Your task:
Please give back only the lines below from the one containing "ATOM 62 C C" to the one containing "ATOM 66 C CA", each repeated word for word, both ends included.

Dataset excerpts:
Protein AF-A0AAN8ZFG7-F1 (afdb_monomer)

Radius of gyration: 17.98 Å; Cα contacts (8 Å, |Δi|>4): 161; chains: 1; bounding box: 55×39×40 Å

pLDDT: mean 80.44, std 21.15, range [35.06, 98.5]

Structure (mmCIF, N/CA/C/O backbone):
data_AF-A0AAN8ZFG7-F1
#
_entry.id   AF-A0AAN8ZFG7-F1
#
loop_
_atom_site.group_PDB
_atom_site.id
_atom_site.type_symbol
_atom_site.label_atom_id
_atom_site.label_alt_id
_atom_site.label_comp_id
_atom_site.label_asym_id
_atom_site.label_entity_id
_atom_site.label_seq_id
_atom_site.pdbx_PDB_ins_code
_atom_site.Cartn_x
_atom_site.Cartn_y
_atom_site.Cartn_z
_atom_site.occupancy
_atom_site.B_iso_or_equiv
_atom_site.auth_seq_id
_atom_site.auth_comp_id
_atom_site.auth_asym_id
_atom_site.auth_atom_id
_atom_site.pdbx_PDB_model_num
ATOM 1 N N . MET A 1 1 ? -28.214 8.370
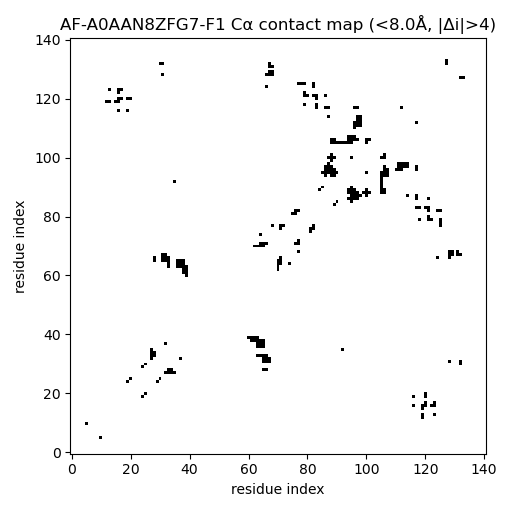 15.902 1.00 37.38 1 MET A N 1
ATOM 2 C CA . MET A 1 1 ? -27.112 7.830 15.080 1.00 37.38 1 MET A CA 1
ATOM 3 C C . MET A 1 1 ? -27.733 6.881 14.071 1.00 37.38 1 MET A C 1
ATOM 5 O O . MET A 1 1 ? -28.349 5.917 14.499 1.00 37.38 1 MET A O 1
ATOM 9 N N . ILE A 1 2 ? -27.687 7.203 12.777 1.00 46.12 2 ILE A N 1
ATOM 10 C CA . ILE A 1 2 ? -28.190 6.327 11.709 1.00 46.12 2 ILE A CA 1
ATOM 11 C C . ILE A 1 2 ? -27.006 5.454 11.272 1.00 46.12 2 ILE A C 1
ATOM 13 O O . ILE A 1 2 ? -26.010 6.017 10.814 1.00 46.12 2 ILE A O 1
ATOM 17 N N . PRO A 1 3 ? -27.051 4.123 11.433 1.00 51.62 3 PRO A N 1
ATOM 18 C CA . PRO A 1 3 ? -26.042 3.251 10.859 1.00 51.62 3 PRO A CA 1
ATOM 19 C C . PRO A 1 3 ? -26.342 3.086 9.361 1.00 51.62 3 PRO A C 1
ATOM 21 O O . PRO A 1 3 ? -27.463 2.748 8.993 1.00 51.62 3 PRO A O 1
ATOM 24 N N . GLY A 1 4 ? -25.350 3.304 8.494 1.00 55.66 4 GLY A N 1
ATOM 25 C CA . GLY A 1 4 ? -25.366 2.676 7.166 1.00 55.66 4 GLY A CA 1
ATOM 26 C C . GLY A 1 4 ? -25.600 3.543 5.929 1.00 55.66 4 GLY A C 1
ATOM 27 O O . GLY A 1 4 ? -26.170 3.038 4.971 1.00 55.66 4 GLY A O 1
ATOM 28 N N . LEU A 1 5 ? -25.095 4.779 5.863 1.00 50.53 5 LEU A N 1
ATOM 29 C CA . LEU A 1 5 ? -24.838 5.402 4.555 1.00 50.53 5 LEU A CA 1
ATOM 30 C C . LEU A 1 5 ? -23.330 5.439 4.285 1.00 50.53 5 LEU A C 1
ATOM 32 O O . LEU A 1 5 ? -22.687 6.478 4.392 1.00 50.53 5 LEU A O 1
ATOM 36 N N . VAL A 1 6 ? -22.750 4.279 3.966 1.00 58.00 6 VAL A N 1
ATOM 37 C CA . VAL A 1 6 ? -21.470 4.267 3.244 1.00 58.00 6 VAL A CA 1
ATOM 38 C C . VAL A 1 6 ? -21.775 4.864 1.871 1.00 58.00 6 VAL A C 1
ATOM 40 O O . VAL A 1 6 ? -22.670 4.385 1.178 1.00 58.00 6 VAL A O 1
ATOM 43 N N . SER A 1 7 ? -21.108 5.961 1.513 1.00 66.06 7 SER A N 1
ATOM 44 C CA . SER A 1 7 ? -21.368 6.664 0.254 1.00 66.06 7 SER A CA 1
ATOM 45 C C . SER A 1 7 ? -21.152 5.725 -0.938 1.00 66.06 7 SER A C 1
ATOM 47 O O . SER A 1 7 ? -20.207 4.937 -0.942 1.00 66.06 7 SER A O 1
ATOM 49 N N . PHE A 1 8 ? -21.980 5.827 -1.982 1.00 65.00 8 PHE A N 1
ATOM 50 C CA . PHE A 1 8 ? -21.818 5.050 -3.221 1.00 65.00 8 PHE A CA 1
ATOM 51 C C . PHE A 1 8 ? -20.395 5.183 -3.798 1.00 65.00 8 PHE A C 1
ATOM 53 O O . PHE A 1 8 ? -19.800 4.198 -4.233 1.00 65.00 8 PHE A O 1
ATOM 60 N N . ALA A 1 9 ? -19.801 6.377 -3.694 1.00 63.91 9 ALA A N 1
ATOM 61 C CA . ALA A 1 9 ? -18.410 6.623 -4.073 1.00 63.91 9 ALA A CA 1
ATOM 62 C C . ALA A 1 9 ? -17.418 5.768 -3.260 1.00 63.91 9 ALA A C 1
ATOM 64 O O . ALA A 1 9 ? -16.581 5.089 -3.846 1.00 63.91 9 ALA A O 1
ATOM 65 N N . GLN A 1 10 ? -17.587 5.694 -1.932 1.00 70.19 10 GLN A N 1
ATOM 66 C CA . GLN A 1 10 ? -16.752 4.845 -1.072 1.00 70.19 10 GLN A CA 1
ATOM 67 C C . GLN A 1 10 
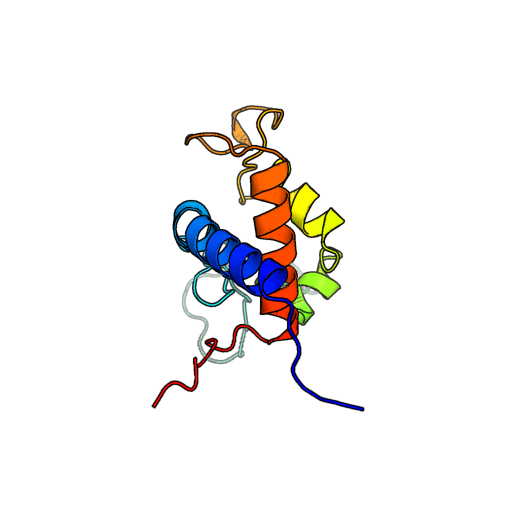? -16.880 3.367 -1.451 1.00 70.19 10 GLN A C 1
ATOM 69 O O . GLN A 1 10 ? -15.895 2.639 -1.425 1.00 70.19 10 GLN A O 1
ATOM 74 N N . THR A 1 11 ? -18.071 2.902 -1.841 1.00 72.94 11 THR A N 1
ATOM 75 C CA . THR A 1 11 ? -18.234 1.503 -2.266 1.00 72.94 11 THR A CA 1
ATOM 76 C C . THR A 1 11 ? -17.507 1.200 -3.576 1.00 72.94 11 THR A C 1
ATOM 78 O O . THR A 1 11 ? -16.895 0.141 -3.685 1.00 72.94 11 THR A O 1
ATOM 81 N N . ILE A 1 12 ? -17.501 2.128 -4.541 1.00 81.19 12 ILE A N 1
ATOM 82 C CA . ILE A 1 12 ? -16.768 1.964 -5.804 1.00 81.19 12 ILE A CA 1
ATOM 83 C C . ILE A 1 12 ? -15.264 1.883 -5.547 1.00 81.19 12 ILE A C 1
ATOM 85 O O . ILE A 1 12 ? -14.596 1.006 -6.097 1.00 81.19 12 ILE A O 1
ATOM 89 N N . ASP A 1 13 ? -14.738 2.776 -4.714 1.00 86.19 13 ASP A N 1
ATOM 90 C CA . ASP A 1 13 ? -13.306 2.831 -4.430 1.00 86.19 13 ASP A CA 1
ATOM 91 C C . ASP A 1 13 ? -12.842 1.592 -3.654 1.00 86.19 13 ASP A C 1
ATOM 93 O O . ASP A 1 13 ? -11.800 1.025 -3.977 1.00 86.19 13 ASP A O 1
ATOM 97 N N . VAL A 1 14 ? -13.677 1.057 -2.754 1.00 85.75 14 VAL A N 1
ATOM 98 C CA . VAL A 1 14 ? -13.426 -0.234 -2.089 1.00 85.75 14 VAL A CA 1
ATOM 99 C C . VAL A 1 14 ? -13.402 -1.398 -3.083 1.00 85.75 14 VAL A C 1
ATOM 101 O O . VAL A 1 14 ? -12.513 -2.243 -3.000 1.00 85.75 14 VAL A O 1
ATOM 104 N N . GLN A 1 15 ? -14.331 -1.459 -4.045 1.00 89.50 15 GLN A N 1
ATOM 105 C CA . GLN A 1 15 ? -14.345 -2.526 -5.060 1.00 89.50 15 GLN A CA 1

Written reply:
ATOM 62 C C . ALA A 1 9 ? -17.418 5.768 -3.260 1.00 63.91 9 ALA A C 1
ATOM 64 O O . ALA A 1 9 ? -16.581 5.089 -3.846 1.00 63.91 9 ALA A O 1
ATOM 65 N N . GLN A 1 10 ? -17.587 5.694 -1.932 1.00 70.19 10 GLN A N 1
ATOM 66 C CA . GLN A 1 10 ? -16.752 4.845 -1.072 1.00 70.19 10 GLN A CA 1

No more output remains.